Foraging kinetics of C.elegans.

(a) Average experimental population reorientation rate (black line) in a rolling 2 min window. Blue bins represent probability of observed reorientation rate. (b) Abrupt transitions were identified by performing two linear regressions on observed reorientation curves. Transition times (trans) were defined by the intersection of the regressions (dashed line). The slopes of the two regressions are s1 and s2. (c) An example of an experimental reorientation curve with an abrupt reorientation transition (marked by vertical line). (d) An example of an experimental reorientation curve that lacked an abrupt reorientation transition. (e) Distribution of slope differences and transition times from regressions fit to the experimental data. Individual data points are individual reorientation data for each worm. Insets are individual examples of experimental cumulative reorientation curves. Number of worms (N)=1631. Dashed line represents the median slope difference. All data curated from López-Cruz et al., 2019.

Stochastic modeling of foraging kinetics of C. elegans.

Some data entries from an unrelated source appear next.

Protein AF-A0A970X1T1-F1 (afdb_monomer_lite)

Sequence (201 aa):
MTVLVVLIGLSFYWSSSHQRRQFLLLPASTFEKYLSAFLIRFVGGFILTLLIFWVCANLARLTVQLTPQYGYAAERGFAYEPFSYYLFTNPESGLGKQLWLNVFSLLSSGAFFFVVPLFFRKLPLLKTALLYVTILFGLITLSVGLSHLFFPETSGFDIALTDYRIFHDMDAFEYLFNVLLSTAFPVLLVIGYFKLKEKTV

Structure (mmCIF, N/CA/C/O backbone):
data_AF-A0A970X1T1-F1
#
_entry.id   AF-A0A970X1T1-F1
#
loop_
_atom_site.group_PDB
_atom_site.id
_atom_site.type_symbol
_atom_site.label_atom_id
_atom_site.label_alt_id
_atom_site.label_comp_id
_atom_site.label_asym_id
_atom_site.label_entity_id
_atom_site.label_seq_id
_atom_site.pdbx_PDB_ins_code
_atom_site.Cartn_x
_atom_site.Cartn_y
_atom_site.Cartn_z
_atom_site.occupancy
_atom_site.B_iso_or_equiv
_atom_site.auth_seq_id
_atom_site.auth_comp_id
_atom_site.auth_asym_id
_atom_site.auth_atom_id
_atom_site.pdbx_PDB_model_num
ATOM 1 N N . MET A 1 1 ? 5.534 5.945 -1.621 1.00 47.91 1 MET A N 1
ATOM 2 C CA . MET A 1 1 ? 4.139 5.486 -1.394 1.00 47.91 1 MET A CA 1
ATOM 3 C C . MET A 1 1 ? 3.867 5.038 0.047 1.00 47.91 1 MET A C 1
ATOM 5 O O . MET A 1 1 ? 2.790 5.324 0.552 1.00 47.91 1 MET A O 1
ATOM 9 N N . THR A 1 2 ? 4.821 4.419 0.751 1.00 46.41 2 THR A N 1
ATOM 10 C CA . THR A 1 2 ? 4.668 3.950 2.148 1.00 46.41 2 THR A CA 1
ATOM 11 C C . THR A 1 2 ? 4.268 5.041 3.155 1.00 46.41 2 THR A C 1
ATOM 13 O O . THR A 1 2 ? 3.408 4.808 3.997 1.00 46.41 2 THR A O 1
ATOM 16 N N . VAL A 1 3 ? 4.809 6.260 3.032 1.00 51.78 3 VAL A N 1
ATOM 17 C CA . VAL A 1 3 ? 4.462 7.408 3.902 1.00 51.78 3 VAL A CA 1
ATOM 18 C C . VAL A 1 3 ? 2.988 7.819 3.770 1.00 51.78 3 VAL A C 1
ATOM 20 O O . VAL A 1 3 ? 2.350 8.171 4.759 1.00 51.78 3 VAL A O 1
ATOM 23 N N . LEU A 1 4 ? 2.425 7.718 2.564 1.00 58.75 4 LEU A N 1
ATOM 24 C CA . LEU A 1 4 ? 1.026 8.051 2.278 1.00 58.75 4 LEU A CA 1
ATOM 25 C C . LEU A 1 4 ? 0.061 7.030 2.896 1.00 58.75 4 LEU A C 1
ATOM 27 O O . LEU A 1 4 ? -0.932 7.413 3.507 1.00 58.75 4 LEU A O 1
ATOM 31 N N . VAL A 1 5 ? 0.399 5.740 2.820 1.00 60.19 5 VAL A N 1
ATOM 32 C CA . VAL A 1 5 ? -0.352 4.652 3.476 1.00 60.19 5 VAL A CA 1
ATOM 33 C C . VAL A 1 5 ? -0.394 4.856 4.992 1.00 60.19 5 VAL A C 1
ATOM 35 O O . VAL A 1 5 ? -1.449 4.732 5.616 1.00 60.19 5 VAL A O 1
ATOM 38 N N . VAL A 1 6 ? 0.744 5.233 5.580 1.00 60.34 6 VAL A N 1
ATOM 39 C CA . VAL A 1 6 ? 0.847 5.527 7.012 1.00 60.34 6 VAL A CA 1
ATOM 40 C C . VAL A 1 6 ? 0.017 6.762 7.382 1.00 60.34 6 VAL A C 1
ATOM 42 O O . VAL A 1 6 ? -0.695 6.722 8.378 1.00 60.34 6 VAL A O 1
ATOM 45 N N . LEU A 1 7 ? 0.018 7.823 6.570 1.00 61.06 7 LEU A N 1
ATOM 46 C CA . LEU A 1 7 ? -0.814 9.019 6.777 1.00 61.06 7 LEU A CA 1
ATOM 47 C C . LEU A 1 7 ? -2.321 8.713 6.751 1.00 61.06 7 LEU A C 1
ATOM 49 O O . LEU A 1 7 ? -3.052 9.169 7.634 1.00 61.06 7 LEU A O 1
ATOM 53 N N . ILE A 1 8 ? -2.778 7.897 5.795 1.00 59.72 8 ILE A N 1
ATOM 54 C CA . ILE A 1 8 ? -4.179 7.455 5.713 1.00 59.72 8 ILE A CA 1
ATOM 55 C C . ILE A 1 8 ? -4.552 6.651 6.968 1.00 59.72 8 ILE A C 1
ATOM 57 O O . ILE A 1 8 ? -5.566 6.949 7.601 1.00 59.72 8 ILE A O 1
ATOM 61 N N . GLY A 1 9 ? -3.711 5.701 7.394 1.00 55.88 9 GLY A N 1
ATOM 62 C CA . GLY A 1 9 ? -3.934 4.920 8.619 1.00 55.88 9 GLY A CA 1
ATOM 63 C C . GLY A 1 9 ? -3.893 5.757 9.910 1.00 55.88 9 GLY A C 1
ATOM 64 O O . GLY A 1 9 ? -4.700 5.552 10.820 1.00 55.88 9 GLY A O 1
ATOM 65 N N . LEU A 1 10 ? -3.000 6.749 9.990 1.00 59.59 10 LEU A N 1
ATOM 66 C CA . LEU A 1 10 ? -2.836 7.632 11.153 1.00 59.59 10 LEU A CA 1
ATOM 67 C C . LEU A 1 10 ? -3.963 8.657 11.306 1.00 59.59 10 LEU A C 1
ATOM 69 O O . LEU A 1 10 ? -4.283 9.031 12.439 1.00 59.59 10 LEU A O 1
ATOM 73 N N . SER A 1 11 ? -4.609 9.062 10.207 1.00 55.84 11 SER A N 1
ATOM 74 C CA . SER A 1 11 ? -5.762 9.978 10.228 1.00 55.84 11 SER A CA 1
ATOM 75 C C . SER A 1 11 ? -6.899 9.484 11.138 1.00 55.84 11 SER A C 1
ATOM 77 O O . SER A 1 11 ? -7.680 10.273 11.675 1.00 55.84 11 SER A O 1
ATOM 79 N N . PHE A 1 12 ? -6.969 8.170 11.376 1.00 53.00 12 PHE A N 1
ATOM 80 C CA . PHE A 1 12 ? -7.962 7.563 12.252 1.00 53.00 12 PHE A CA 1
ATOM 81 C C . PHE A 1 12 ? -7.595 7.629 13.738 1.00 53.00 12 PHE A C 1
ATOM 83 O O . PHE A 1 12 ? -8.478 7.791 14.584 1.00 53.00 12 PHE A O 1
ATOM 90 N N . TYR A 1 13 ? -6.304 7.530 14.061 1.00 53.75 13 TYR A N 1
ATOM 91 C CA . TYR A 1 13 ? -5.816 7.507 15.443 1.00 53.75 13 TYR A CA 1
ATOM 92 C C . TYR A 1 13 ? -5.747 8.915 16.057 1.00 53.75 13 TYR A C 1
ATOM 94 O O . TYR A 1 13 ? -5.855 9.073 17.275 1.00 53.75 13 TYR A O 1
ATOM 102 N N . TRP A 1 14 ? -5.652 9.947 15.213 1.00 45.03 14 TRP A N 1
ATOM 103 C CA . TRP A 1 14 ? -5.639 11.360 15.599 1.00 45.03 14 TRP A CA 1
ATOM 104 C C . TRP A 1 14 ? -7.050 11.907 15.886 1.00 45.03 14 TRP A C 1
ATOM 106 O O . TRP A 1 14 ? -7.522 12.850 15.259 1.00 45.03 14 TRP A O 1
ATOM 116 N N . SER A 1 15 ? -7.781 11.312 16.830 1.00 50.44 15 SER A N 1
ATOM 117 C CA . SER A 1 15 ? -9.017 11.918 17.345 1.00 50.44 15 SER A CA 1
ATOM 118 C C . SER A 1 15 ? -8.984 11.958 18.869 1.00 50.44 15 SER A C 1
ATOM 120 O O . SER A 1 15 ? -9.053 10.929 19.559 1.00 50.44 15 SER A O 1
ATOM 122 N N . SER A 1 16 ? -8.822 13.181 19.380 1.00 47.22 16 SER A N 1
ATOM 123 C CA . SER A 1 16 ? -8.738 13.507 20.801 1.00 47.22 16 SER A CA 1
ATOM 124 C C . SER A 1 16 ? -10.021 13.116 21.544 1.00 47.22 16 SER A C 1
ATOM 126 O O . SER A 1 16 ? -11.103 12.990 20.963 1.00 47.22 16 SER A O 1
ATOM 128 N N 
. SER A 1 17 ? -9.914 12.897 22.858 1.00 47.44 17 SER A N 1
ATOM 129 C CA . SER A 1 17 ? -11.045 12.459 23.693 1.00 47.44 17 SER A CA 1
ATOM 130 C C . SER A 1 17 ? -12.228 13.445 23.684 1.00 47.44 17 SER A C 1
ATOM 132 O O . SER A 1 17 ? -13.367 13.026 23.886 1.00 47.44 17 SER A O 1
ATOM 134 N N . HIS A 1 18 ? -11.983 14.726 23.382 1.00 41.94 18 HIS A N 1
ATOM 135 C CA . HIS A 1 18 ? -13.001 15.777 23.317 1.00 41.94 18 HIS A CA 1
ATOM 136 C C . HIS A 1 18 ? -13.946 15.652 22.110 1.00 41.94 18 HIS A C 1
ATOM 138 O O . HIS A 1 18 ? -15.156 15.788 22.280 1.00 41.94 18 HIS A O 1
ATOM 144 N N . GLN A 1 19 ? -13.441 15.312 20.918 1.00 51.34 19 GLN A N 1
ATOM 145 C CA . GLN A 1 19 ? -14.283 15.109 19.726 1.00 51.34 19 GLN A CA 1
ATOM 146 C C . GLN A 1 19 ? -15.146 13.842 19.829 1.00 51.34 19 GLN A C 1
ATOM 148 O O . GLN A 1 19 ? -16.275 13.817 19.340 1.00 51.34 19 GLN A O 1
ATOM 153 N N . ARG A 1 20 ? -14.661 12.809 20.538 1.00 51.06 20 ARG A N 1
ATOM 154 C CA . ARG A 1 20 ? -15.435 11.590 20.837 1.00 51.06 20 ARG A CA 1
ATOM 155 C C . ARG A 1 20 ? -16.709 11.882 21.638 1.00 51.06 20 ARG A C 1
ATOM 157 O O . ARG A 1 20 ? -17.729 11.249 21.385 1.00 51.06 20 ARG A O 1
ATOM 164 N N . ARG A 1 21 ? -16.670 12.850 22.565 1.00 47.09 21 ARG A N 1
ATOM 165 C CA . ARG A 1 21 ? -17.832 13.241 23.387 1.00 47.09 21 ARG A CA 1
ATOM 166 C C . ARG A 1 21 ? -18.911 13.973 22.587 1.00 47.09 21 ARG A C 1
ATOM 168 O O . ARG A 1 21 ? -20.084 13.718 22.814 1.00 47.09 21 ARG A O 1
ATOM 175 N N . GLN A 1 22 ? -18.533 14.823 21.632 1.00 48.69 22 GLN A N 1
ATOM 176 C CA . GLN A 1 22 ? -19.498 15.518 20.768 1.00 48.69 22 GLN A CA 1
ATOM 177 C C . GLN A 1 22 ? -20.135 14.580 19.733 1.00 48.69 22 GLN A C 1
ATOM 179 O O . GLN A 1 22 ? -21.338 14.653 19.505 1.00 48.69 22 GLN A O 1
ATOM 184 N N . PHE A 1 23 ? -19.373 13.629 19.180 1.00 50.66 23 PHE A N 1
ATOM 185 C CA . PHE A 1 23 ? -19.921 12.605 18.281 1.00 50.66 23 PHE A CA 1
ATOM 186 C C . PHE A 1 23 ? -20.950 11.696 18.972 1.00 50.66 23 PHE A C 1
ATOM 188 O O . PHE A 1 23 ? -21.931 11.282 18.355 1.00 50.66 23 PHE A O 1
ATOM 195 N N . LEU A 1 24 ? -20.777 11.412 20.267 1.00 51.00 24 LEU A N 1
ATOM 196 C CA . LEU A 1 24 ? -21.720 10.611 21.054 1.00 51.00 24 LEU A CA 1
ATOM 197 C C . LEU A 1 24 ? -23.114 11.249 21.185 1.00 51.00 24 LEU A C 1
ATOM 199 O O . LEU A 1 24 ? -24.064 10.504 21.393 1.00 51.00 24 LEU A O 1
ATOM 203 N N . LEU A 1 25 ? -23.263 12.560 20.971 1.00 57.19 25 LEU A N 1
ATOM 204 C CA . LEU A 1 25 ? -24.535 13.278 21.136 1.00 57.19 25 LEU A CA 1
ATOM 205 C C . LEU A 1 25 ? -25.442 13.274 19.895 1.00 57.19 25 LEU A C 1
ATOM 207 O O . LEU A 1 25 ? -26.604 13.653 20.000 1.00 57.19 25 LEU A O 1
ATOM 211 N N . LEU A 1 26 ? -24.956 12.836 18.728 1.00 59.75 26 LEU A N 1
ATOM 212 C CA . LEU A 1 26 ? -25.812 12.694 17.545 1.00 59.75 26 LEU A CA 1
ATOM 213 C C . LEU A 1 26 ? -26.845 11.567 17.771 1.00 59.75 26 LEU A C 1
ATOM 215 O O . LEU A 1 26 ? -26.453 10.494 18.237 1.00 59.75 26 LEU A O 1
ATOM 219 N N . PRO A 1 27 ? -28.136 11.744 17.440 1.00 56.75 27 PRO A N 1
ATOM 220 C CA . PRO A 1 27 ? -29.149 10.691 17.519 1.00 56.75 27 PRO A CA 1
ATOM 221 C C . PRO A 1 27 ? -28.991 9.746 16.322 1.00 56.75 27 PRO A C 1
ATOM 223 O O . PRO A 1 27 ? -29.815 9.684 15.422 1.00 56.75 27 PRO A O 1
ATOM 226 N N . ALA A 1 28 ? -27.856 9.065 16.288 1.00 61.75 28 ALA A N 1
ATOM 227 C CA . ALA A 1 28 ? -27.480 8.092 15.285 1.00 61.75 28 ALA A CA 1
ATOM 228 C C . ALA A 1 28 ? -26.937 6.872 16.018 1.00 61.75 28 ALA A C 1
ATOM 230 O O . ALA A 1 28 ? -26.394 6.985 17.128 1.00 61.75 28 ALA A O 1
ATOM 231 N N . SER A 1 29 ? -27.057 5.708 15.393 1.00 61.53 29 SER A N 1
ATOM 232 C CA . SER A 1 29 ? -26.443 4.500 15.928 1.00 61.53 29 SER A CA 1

(a) Outline of the Gillespie algorithm. Step 1: Two random numbers (r1 and r2) are drawn from a uniform distribution [0,1]. Step 2: The time interval for a new event (τ) is randomly assigned based on the total propensities (a0) and r1. Step 3: The event i (either a decay of M (M←M-1) or a new reorientation (Ω←Ω+1)) at t + τ is determined by the probability (P(i)) of the event i occurring. This probability is determined by the relative propensity (ai/a0) of the event i. (b) (Top) The parameters α, β, and γ are assigned based on fitting a decay curve (red) to the observed average reorientation rate (blue). Dashed lines are + and – standard deviation. (Bottom) Average model population reorientation rate (black line) in a rolling 2 min window. Red bins represent the probability of observed reorientation rate. N=1631, α=1.49 min–1, β=0.1937 min–1, γ=0.11 min–1. (c) (Top) An example of a modeled abrupt reorientation transition. (Bottom) An example of a modeled reorientation curve that lacked an abrupt reorientation transition. Red data are cumulative reorientations and orange data are M. (d) Distribution of slope differences and transition times from regressions fit to the experimental (blue) and modeled (red) data. Individual data points are individual reorientation data for experimental (blue) or in silico (red) worms. Insets are individual examples of experimental and modeled cumulative reorientation curves. Dashed line represents the median experimental slope difference. (e) Examples of experimental (blue) and modeled (red) cumulative reorientation curves for individual worms, with similar stochastic dynamics. For each example drawn from experiments (blue), the in silico worm with the highest correlation from N=1631 iterations is shown (red). Sudden changes in rate are indicated with arrows. M for each example is shown in orange. (f) Examples of modeled data when the reorientation rate is constant (α=1.5). Sudden changes in rate are indicated with arrows.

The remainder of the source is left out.